# Cute story



## robopetz (Oct 16, 2012)

But sad at the same time. My "Silkie Diva" Pheobie has been very good and gives me an egg a day. Well recently she wanted to be a mama and started laying on her egg right after she lays them. But they aren't fertile so I take them from her. Sad! But a couple days ago, I found she had something else other than her egg under her. A lil rubber ducky! LOL!!! She grew up with this in her pen since she was a baby. Now, she thinks its her own baby and tucks the lil rubber ducky under her with her egg. Awwww so cute! But poor Pheobie too.


----------



## kaufranc (Oct 3, 2012)

Oh Robo! That is cute! She would be a good mommy!


----------



## 7chicks (Jun 29, 2012)

That is sooo precious! What a sweetheart!


----------



## aacre (May 5, 2013)

Awe! Can I borrow her? None of my chickens seem to like being mamas!


----------



## blblanchard (Mar 12, 2013)

Awe!! That's so sweet!


----------



## robopetz (Oct 16, 2012)

It's too cute but, I also feel bad. She wants to be a mama.


----------



## 7chicks (Jun 29, 2012)

Now robopetz, you know you can't share with us something so precious and then give us an up-dated pic of our girl!!!  Shame on you!  I have a broody Australorp and Ameraucana right now. Boy those 2 are persistent. Feel sorry for them because I too keep intervening with their efforts to hatch infertile eggs. Sure hope this phase ends soon.


----------



## robopetz (Oct 16, 2012)

7chicks I feel like I should let her be a momma. Poor gal! Anywho... This is the best pic I could take. See the lil rubber ducky under her?..


----------



## Energyvet (Jul 25, 2012)

How funny! What a good little mama! Let her have her illusions. Chicken sex ain't that great from what I can see.


----------



## 7chicks (Jun 29, 2012)

robopetz said:


> 7chicks I feel like I should let her be a momma. Poor gal! Anywho... This is the best pic I could take. See the lil rubber ducky under her?..

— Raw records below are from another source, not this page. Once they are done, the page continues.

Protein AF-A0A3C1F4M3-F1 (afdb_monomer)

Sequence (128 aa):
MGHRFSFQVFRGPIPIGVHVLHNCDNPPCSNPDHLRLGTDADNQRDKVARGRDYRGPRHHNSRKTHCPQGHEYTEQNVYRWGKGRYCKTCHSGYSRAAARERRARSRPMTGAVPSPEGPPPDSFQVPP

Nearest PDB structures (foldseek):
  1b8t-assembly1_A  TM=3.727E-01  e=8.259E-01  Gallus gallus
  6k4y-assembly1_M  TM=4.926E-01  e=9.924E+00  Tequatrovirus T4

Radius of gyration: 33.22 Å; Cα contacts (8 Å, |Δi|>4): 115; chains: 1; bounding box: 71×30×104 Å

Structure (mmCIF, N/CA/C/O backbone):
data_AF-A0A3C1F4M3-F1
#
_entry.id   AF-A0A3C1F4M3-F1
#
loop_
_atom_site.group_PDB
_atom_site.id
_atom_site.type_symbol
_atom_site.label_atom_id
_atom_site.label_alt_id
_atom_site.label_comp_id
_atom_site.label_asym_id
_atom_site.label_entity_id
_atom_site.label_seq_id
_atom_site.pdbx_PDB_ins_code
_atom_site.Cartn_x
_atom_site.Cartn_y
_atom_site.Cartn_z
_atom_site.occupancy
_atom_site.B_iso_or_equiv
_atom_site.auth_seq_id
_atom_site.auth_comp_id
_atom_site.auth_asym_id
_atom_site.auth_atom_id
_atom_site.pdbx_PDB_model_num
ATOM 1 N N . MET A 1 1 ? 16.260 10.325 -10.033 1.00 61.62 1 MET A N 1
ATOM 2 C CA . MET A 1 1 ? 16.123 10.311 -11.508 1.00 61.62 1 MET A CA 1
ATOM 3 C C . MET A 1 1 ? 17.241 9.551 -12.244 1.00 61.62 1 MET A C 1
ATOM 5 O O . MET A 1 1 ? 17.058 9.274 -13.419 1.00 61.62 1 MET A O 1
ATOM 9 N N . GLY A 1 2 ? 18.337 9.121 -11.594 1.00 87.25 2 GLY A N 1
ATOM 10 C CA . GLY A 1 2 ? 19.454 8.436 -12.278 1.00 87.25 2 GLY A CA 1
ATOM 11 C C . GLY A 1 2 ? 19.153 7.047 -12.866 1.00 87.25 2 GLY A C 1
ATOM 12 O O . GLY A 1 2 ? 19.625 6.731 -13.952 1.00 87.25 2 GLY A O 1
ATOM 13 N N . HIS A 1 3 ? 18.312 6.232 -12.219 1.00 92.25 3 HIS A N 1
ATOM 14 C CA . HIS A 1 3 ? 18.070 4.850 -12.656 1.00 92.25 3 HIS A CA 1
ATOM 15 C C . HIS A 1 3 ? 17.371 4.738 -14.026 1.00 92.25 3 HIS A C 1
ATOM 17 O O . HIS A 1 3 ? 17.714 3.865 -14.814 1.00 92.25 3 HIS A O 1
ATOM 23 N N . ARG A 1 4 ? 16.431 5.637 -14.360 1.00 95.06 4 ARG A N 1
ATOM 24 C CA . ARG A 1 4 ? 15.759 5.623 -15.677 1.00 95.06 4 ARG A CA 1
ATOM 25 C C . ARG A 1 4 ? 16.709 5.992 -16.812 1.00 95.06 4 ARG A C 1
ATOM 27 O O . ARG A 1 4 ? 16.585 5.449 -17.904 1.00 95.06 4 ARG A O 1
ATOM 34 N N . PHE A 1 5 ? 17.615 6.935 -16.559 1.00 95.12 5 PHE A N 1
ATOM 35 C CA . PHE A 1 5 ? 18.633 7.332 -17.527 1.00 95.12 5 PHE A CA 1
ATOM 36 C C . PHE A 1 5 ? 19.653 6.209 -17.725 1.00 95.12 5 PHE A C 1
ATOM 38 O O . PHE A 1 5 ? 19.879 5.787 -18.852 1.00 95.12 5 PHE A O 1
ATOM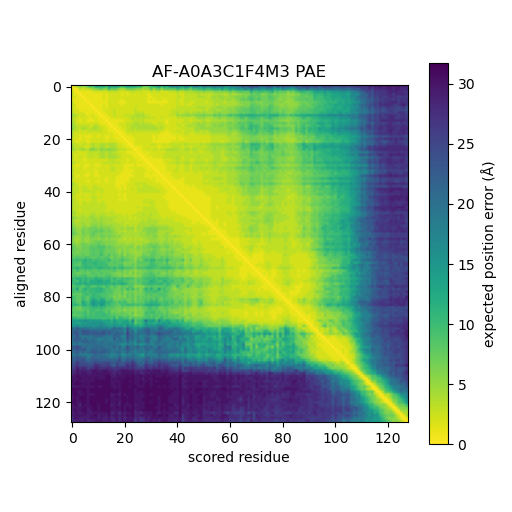 45 N N . SER A 1 6 ? 20.171 5.653 -16.624 1.00 96.19 6 SER A N 1
ATOM 46 C CA . SER A 1 6 ? 21.076 4.501 -16.651 1.00 96.19 6 SER A CA 1
ATOM 47 C C . SER A 1 6 ? 20.484 3.328 -17.440 1.00 96.19 6 SER A C 1
ATOM 49 O O . SER A 1 6 ? 21.121 2.810 -18.353 1.00 96.19 6 SER A O 1
ATOM 51 N N . PHE A 1 7 ? 19.221 2.968 -17.185 1.00 96.75 7 PHE A N 1
ATOM 52 C CA . PHE A 1 7 ? 18.557 1.915 -17.953 1.00 96.75 7 PHE A CA 1
ATOM 53 C C . PHE A 1 7 ? 18.534 2.223 -19.458 1.00 96.75 7 PHE A C 1
ATOM 55 O O . PHE A 1 7 ? 18.891 1.365 -20.253 1.00 96.75 7 PHE A O 1
ATOM 62 N N . GLN A 1 8 ? 18.179 3.445 -19.862 1.00 96.44 8 GLN A N 1
ATOM 63 C CA . GLN A 1 8 ? 18.118 3.803 -21.283 1.00 96.44 8 GLN A CA 1
ATOM 64 C C . GLN A 1 8 ? 19.469 3.728 -21.991 1.00 96.44 8 GLN A C 1
ATOM 66 O O . GLN A 1 8 ? 19.537 3.216 -23.105 1.00 96.44 8 GLN A O 1
ATOM 71 N N . VAL A 1 9 ? 20.534 4.188 -21.332 1.00 97.00 9 VAL A N 1
ATOM 72 C CA . VAL A 1 9 ? 21.895 4.173 -21.889 1.00 97.00 9 VAL A CA 1
ATOM 73 C C . VAL A 1 9 ? 22.427 2.747 -22.042 1.00 97.00 9 VAL A C 1
ATOM 75 O O . VAL A 1 9 ? 23.027 2.433 -23.064 1.00 97.00 9 VAL A O 1
ATOM 78 N N . PHE A 1 10 ? 22.204 1.878 -21.051 1.00 97.06 10 PHE A N 1
ATOM 79 C CA . PHE A 1 10 ? 22.831 0.549 -21.011 1.00 97.06 10 PHE A CA 1
ATOM 80 C C . PHE A 1 10 ? 21.932 -0.604 -21.483 1.00 97.06 10 PHE A C 1
ATOM 82 O O . PHE A 1 10 ? 22.438 -1.665 -21.837 1.00 97.06 10 PHE A O 1
ATOM 89 N N . ARG A 1 11 ? 20.604 -0.441 -21.453 1.00 95.50 11 ARG A N 1
ATOM 90 C CA . ARG A 1 11 ? 19.615 -1.496 -21.758 1.00 95.50 11 ARG A CA 1
ATOM 91 C C . ARG A 1 11 ? 18.637 -1.113 -22.872 1.00 95.50 11 ARG A C 1
ATOM 93 O O . ARG A 1 11 ? 17.924 -1.987 -23.359 1.00 95.50 11 ARG A O 1
ATOM 100 N N . GLY A 1 12 ? 18.617 0.151 -23.294 1.00 94.94 12 GLY A N 1
ATOM 101 C CA . GLY A 1 12 ? 17.786 0.630 -24.396 1.00 94.94 12 GLY A CA 1
ATOM 102 C C . GLY A 1 12 ? 16.447 1.247 -23.966 1.00 94.94 12 GLY A C 1
ATOM 103 O O . GLY A 1 12 ? 16.223 1.534 -22.787 1.00 94.94 12 GLY A O 1
ATOM 104 N N . PRO A 1 13 ? 15.549 1.519 -24.927 1.00 95.94 13 PRO A 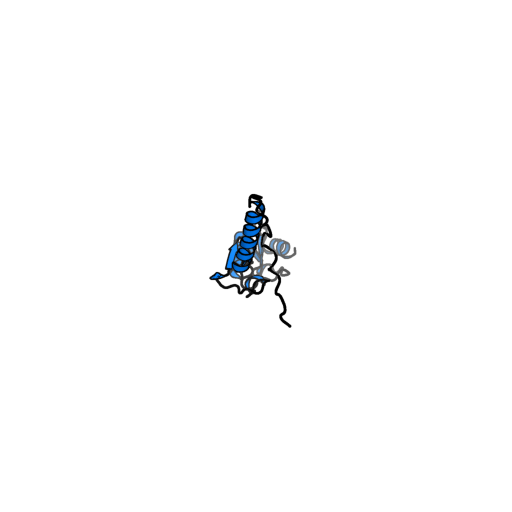N 1
ATOM 105 C CA . PRO A 1 13 ? 14.375 2.358 -24.707 1.00 95.94 13 PRO A CA 1
ATOM 106 C C . PRO A 1 13 ? 13.403 1.772 -23.674 1.00 95.94 13 PRO A C 1
ATOM 108 O O . PRO A 1 13 ? 13.229 0.560 -23.566 1.00 95.94 13 PRO A O 1
ATOM 111 N N . ILE A 1 14 ? 12.723 2.654 -22.935 1.00 96.19 14 ILE A N 1
ATOM 112 C CA . ILE A 1 14 ? 11.661 2.279 -21.991 1.00 96.19 14 ILE A CA 1
ATOM 113 C C . ILE A 1 14 ? 10.320 2.344 -22.737 1.00 96.19 14 ILE A C 1
ATOM 115 O O . ILE A 1 14 ? 9.933 3.440 -23.152 1.00 96.19 14 ILE A O 1
ATOM 119 N N . PRO A 1 15 ? 9.591 1.224 -22.900 1.00 95.62 15 PRO A N 1
ATOM 120 C CA . PRO A 1 15 ? 8.284 1.232 -23.550 1.00 95.62 15 PRO A CA 1
ATOM 121 C C . PRO A 1 15 ? 7.259 2.099 -22.805 1.00 95.62 15 PRO A C 1
ATOM 123 O O . PRO A 1 15 ? 7.327 2.277 -21.585 1.00 95.62 15 PRO A O 1
ATOM 126 N N . ILE A 1 16 ? 6.269 2.611 -23.538 1.00 94.38 16 ILE A N 1
ATOM 127 C CA . ILE A 1 16 ? 5.163 3.387 -22.961 1.00 94.38 16 ILE A CA 1
ATOM 128 C C . ILE A 1 16 ? 4.368 2.506 -21.989 1.00 94.38 16 ILE A C 1
ATOM 130 O O . ILE A 1 16 ? 4.105 1.339 -22.264 1.00 94.38 16 ILE A O 1
ATOM 134 N N . GLY A 1 17 ? 3.987 3.073 -20.841 1.00 92.88 17 GLY A N 1
ATOM 135 C CA . GLY A 1 17 ? 3.234 2.358 -19.804 1.00 92.88 17 GLY A CA 1
ATOM 136 C C . GLY A 1 17 ? 4.073 1.397 -18.952 1.00 92.88 17 GLY A C 1
ATOM 137 O O . GLY A 1 17 ? 3.513 0.647 -18.157 1.00 92.88 17 GLY A O 1
ATOM 138 N N . VAL A 1 18 ? 5.404 1.415 -19.095 1.00 96.38 18 VAL A N 1
ATOM 139 C CA . VAL A 1 18 ? 6.323 0.553 -18.344 1.00 96.38 18 VAL A CA 1
ATOM 140 C C . VAL A 1 18 ? 7.236 1.386 -17.443 1.00 96.38 18 VAL A C 1
ATOM 142 O O . VAL A 1 18 ? 7.650 2.504 -17.766 1.00 96.38 18 VAL A O 1
ATOM 145 N N . HIS A 1 19 ? 7.561 0.832 -16.279 1.00 95.25 19 HIS A N 1
ATOM 146 C CA . HIS A 1 19 ? 8.412 1.445 -15.270 1.00 95.25 19 HIS A CA 1
ATOM 147 C C . HIS A 1 19 ? 9.751 0.721 -15.172 1.00 95.25 19 HIS A C 1
ATOM 149 O O . HIS A 1 19 ? 9.845 -0.486 -15.379 1.00 95.25 19 HIS A O 1
ATOM 155 N N . VAL A 1 20 ? 10.784 1.472 -14.796 1.00 96.12 20 VAL A N 1
ATOM 156 C CA . VAL A 1 20 ? 12.070 0.913 -14.378 1.00 96.12 20 VAL A CA 1
ATOM 157 C C . VAL A 1 20 ? 11.991 0.667 -12.876 1.00 96.12 20 VAL A C 1
ATOM 159 O O . VAL A 1 20 ? 11.845 1.612 -12.102 1.00 96.12 20 VAL A O 1
ATOM 162 N N . LEU A 1 21 ? 12.046 -0.599 -12.477 1.00 95.94 21 LEU A N 1
ATOM 163 C CA . LEU A 1 21 ? 11.901 -1.064 -11.103 1.00 95.94 21 LEU A CA 1
ATOM 164 C C . LEU A 1 21 ? 13.241 -1.553 -10.550 1.00 95.94 21 LEU A C 1
ATOM 166 O O . LEU A 1 21 ? 14.046 -2.141 -11.274 1.00 95.94 21 LEU A O 1
ATOM 170 N N . HIS A 1 22 ? 13.457 -1.350 -9.249 1.00 95.25 22 HIS A N 1
ATOM 171 C CA . HIS A 1 22 ? 14.644 -1.832 -8.541 1.00 95.25 22 HIS A CA 1
ATOM 172 C C . HIS A 1 22 ? 14.462 -3.254 -8.024 1.00 95.25 22 HIS A C 1
ATOM 174 O O . HIS A 1 22 ? 13.562 -3.536 -7.225 1.00 95.25 22 HIS A O 1
ATOM 180 N N . ASN A 1 23 ? 15.414 -4.126 -8.345 1.00 93.69 23 ASN A N 1
ATOM 181 C CA . ASN A 1 23 ? 15.489 -5.436 -7.707 1.00 93.69 23 ASN A CA 1
ATOM 182 C C . ASN A 1 23 ? 16.196 -5.391 -6.340 1.00 93.69 23 ASN A C 1
ATOM 184 O O . ASN A 1 23 ? 15.949 -6.255 -5.508 1.00 93.69 23 ASN A O 1
ATOM 188 N N . CYS A 1 24 ? 17.014 -4.363 -6.090 1.00 92.94 24 CYS A N 1
ATOM 189 C C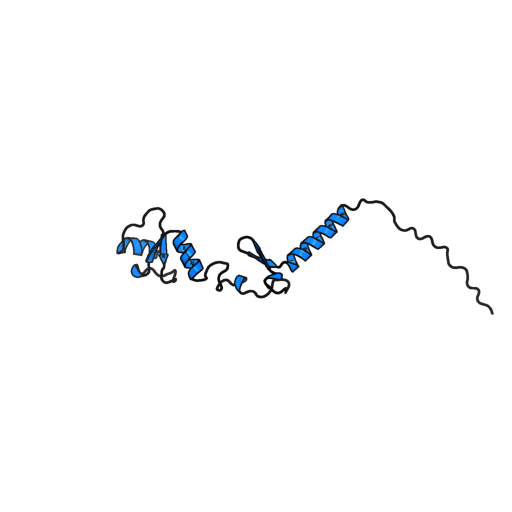A . CYS A 1 24 ? 17.899 -4.240 -4.925 1.00 92.94 24 CYS A CA 1
ATOM 190 C C . CYS A 1 24 ? 17.322 -3.471 -3.723 1.00 92.94 24 CYS A C 1
ATOM 192 O O . CYS A 1 24 ? 18.014 -3.314 -2.724 1.00 92.94 24 CYS A O 1
ATOM 194 N N . ASP A 1 25 ? 16.097 -2.938 -3.812 1.00 88.00 25 ASP A N 1
ATOM 195 C CA . ASP A 1 25 ? 15.464 -2.138 -2.745 1.00 88.00 25 ASP A CA 1
ATOM 196 C C . ASP A 1 25 ? 16.240 -0.913 -2.248 1.00 88.00 25 ASP A C 1
ATOM 198 O O . ASP A 1 25 ? 15.932 -0.370 -1.189 1.00 88.00 25 ASP A O 1
ATOM 202 N N . ASN A 1 26 ? 17.187 -0.429 -3.045 1.00 92.56 26 ASN A N 1
ATOM 203 C CA . ASN A 1 26 ? 18.010 0.727 -2.736 1.00 92.56 26 ASN A CA 1
ATOM 204 C C . ASN A 1 26 ? 17.651 1.890 -3.684 1.00 92.56 26 ASN A C 1
ATOM 206 O O . ASN A 1 26 ? 18.175 1.932 -4.798 1.00 92.56 26 ASN A O 1
ATOM 210 N N . PRO A 1 27 ? 16.770 2.836 -3.290 1.00 90.75 27 PRO A N 1
ATOM 211 C CA . PRO A 1 27 ? 16.309 3.930 -4.154 1.00 90.75 27 PRO A CA 1
ATOM 212 C C . PRO A 1 27 ? 17.400 4.761 -4.863 1.00 90.75 27 PRO A C 1
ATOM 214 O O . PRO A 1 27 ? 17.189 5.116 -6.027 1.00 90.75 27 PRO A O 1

Now that's better.  What an absolute doll you have!!!


----------



## Energyvet (Jul 25, 2012)

She's very very pretty.


----------



## KYcrazychickenlady (Jun 9, 2013)

You could order some eggs online and switch them out. She would never know till they grew up to look different.


----------



## JC17 (Apr 4, 2013)

That's adorable <3


----------